**ACTIVITY**
Look through the lines below and extract each one that contains "Duffy".

**MATERIAL FOR THIS EXERCISE**
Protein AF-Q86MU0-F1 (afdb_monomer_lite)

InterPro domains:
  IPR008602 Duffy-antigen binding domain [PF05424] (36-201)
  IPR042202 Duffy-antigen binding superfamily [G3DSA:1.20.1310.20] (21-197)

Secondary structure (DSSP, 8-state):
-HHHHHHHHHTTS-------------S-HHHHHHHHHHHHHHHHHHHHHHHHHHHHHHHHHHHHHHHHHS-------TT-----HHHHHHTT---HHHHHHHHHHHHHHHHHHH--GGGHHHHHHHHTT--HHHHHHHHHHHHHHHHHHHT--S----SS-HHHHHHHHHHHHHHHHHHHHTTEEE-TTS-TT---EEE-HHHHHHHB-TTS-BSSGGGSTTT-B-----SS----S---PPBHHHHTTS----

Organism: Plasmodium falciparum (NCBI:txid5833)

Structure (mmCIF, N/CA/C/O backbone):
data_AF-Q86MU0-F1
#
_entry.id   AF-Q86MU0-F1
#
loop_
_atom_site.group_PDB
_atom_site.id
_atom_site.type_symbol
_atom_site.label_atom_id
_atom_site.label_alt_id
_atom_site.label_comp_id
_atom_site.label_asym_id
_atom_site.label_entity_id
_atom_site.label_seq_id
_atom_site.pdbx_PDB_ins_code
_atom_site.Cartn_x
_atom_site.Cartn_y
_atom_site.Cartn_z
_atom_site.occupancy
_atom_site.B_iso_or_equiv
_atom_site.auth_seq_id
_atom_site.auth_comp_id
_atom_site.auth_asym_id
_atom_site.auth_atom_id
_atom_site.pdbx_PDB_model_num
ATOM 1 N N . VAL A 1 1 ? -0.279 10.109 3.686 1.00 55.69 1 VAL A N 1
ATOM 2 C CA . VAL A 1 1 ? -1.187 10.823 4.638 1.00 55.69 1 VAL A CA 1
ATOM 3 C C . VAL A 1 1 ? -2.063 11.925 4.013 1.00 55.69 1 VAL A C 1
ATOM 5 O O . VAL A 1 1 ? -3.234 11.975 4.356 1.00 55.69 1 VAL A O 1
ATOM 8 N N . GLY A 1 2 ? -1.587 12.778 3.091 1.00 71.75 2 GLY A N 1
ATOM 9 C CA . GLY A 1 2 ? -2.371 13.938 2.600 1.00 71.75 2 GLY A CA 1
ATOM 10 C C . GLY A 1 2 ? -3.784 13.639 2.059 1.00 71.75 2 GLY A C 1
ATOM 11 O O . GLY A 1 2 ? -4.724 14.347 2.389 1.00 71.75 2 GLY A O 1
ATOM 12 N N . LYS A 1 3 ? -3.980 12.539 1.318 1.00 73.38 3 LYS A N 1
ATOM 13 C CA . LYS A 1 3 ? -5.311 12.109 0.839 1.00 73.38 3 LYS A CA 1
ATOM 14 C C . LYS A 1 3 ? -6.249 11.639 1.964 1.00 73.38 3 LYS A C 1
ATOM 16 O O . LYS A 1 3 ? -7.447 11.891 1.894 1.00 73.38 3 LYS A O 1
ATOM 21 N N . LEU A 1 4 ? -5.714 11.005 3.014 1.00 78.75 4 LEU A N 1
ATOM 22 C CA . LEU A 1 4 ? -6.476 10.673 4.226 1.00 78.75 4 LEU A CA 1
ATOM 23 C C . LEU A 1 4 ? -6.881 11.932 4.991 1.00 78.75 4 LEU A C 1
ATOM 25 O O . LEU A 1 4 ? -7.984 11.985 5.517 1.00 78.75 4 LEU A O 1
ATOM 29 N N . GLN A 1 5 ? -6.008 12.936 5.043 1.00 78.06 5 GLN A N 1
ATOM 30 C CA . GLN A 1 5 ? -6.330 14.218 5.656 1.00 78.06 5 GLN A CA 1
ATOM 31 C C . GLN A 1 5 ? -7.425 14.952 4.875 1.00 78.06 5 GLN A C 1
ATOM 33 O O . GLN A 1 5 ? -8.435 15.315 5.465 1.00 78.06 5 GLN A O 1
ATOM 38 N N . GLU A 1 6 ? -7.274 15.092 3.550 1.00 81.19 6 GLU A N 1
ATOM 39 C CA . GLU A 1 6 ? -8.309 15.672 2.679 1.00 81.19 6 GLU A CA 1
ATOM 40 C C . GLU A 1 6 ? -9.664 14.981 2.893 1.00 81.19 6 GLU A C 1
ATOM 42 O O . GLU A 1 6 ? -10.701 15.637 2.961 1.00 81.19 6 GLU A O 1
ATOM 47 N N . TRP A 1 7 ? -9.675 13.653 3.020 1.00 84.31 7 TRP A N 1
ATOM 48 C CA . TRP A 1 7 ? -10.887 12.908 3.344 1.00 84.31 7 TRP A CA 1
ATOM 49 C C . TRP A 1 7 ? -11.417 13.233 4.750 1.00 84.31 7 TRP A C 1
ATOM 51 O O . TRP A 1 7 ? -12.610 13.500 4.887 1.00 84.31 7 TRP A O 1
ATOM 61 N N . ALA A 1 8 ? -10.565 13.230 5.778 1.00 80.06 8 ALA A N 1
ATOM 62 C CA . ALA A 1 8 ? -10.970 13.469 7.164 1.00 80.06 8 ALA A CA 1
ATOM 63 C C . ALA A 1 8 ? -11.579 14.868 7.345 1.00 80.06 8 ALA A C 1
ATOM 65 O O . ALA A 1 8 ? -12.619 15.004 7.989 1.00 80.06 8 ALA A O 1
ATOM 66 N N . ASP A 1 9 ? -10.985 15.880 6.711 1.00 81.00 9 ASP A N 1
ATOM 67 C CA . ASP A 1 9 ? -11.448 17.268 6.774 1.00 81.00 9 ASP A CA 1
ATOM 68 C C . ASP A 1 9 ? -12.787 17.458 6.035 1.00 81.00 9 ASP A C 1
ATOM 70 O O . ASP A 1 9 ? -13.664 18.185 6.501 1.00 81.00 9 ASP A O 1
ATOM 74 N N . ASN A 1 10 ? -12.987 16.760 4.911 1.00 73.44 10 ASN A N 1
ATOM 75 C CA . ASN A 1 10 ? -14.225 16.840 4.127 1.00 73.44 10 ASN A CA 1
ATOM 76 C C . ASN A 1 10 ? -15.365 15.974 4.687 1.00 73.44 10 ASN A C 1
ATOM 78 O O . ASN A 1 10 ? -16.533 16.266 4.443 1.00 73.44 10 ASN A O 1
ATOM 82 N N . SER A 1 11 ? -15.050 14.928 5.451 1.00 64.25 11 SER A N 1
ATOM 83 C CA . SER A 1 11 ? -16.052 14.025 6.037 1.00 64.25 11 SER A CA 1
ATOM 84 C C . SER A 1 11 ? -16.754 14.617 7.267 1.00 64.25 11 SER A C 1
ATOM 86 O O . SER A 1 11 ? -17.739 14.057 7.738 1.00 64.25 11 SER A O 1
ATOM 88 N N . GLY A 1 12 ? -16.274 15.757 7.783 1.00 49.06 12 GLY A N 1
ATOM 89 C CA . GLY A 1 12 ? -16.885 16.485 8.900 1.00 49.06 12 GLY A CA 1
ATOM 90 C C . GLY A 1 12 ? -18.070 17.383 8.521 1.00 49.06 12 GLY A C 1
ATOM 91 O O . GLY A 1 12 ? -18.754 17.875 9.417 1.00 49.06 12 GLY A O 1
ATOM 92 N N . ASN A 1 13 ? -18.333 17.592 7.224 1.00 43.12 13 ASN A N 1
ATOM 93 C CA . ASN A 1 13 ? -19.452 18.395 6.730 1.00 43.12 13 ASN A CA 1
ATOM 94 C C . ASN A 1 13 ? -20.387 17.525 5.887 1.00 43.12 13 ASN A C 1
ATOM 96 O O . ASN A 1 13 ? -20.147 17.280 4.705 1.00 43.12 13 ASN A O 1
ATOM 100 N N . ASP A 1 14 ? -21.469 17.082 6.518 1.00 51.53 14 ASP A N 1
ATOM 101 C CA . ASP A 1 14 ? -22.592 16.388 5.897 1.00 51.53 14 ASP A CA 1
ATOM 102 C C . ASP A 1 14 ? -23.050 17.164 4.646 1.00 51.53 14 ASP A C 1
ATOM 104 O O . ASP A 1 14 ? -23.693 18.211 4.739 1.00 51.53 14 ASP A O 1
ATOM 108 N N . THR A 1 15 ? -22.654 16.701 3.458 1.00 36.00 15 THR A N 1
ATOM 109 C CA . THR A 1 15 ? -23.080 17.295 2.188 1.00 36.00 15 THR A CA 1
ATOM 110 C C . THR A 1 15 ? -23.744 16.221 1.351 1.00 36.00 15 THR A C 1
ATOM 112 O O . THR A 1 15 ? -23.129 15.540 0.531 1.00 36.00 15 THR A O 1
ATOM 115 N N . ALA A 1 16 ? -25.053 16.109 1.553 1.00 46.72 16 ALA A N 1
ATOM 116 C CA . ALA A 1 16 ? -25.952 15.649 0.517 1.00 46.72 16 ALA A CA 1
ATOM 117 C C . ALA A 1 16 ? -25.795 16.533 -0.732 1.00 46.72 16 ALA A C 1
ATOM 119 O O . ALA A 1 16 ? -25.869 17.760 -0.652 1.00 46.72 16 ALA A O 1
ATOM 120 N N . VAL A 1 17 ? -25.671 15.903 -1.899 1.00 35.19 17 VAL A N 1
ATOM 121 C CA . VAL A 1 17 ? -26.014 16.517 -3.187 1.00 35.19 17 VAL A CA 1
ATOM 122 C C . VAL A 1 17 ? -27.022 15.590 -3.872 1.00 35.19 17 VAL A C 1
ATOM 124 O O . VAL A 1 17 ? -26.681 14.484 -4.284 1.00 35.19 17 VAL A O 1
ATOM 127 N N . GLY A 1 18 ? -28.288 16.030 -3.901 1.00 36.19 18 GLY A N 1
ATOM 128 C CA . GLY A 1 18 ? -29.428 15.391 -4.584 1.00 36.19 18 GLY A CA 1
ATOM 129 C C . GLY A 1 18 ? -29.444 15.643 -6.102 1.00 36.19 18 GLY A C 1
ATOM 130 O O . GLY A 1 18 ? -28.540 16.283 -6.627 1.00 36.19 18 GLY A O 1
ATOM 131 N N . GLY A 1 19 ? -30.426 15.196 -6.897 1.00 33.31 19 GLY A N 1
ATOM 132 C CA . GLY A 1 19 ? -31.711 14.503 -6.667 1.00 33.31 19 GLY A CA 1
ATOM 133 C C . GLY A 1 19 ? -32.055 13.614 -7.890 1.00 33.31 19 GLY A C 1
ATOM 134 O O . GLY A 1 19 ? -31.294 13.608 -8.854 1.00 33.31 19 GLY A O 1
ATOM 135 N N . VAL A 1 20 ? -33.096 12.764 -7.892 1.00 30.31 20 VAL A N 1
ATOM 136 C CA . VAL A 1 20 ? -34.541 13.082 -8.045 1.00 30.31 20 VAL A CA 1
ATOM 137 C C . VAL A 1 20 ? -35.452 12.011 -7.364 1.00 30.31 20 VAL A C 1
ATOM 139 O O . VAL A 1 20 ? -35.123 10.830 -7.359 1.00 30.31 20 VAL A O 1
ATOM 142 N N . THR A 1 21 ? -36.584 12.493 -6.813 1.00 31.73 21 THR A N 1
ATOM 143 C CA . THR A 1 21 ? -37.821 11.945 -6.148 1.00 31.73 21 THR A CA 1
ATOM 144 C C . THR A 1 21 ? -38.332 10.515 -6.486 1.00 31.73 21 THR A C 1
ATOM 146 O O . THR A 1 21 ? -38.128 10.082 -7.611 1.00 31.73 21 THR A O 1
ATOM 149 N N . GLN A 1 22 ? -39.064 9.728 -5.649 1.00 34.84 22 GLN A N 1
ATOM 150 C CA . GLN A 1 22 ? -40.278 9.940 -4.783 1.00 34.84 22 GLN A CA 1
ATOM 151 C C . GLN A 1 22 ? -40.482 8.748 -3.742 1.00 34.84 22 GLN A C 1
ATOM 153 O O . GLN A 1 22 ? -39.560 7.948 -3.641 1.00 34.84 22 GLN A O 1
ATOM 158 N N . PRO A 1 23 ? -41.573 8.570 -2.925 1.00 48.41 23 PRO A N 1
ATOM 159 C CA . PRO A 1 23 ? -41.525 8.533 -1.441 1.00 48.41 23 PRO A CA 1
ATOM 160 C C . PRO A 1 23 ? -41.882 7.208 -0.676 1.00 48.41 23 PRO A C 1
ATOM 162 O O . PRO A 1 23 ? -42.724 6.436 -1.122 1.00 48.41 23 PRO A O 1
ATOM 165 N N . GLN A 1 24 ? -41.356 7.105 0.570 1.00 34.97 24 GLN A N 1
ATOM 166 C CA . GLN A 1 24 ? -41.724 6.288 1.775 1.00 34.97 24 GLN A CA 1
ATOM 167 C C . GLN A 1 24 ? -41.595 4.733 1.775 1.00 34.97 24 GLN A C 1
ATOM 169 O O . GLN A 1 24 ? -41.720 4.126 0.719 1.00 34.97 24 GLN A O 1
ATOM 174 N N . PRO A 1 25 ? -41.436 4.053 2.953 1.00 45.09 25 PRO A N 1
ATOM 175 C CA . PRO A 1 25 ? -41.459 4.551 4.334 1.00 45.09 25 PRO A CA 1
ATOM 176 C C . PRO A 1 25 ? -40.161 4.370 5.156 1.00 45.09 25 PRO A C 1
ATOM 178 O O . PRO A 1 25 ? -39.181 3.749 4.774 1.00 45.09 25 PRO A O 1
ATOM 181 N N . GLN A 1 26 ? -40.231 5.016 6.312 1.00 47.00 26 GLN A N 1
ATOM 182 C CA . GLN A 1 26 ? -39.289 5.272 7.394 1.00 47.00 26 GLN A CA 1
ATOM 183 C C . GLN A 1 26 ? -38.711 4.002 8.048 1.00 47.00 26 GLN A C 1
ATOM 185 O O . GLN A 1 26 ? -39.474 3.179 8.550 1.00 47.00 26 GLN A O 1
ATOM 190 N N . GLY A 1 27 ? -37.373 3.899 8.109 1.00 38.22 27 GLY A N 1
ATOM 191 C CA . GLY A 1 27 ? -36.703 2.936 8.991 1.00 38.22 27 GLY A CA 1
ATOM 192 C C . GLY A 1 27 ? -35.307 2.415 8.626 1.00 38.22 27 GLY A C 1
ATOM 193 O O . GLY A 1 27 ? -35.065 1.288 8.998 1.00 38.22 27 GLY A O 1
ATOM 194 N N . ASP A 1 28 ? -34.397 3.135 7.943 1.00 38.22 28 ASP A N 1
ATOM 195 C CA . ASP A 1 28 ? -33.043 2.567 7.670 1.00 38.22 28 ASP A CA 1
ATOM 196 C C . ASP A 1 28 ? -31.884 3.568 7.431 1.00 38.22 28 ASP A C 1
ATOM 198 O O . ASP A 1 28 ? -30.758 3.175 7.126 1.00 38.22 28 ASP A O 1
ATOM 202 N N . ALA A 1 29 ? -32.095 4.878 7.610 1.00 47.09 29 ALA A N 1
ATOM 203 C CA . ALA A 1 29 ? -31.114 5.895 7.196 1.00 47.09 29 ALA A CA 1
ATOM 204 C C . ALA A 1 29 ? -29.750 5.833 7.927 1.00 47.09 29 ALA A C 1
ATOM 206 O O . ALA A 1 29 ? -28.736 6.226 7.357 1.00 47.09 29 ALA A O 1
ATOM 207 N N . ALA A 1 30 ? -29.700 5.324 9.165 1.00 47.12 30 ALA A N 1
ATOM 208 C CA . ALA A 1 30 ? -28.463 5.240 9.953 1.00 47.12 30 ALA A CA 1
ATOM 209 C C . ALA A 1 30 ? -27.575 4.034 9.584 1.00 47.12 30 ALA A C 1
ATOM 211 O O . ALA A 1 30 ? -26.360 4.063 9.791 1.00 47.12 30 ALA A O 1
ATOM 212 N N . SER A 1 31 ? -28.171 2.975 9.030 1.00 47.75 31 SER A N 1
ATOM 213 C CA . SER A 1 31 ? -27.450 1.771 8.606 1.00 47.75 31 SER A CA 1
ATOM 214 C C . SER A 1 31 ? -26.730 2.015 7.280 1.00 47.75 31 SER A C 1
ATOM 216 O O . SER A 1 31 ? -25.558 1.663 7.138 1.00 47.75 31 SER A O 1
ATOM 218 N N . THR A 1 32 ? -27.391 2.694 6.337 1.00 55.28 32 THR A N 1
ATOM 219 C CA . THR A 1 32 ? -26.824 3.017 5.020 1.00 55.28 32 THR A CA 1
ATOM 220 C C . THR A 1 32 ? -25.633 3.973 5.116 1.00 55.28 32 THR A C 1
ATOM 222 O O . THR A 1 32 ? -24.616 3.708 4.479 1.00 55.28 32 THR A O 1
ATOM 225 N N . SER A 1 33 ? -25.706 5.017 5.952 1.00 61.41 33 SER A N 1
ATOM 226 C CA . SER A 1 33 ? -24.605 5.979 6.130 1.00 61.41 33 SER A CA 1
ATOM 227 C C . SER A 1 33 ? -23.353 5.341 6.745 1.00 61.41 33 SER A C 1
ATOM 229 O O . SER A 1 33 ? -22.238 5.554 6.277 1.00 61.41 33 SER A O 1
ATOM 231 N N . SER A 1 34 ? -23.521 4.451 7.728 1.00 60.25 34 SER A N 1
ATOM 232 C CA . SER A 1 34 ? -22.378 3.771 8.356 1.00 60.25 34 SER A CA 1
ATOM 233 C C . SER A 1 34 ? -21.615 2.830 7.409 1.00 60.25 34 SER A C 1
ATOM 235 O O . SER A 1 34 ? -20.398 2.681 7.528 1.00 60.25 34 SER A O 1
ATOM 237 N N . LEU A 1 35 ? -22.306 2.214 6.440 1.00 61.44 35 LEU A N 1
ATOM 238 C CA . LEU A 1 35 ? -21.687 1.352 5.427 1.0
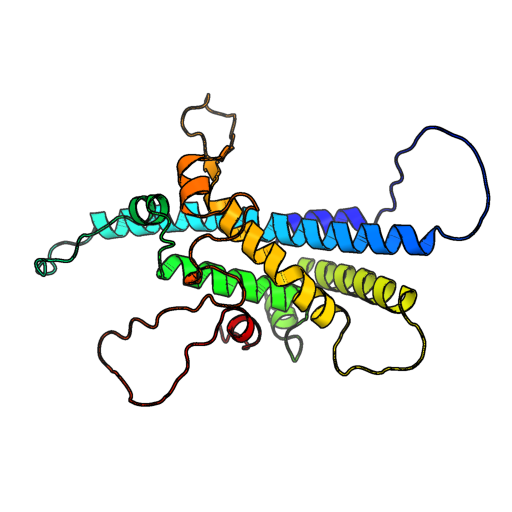0 61.44 35 LEU A CA 1
ATOM 239 C C . LEU A 1 35 ? -20.969 2.165 4.341 1.00 61.44 35 LEU A C 1
ATOM 241 O O . LEU A 1 35 ? -19.899 1.756 3.874 1.00 61.44 35 LEU A O 1
ATOM 245 N N . THR A 1 36 ? -21.522 3.318 3.954 1.00 75.94 36 THR A N 1
ATOM 246 C CA . THR A 1 36 ? -20.860 4.236 3.017 1.00 75.94 36 THR A CA 1
ATOM 247 C C . THR A 1 36 ? -19.600 4.837 3.631 1.00 75.94 36 THR A C 1
ATOM 249 O O . THR A 1 36 ? -18.565 4.855 2.970 1.00 75.94 36 THR A O 1
ATOM 252 N N . ASP A 1 37 ? -19.632 5.206 4.912 1.00 80.50 37 ASP A N 1
ATOM 253 C CA . ASP A 1 37 ? -18.486 5.800 5.610 1.00 80.50 37 ASP A CA 1
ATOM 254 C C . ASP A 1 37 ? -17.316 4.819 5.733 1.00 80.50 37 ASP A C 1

**SOLUTION FOR THIS TASK**
  IPR008602 Duffy-antigen binding domain [PF05424] (36-201)
  IPR042202 Duffy-antigen binding superfamily [G3DSA:1.20.1310.20] (21-197)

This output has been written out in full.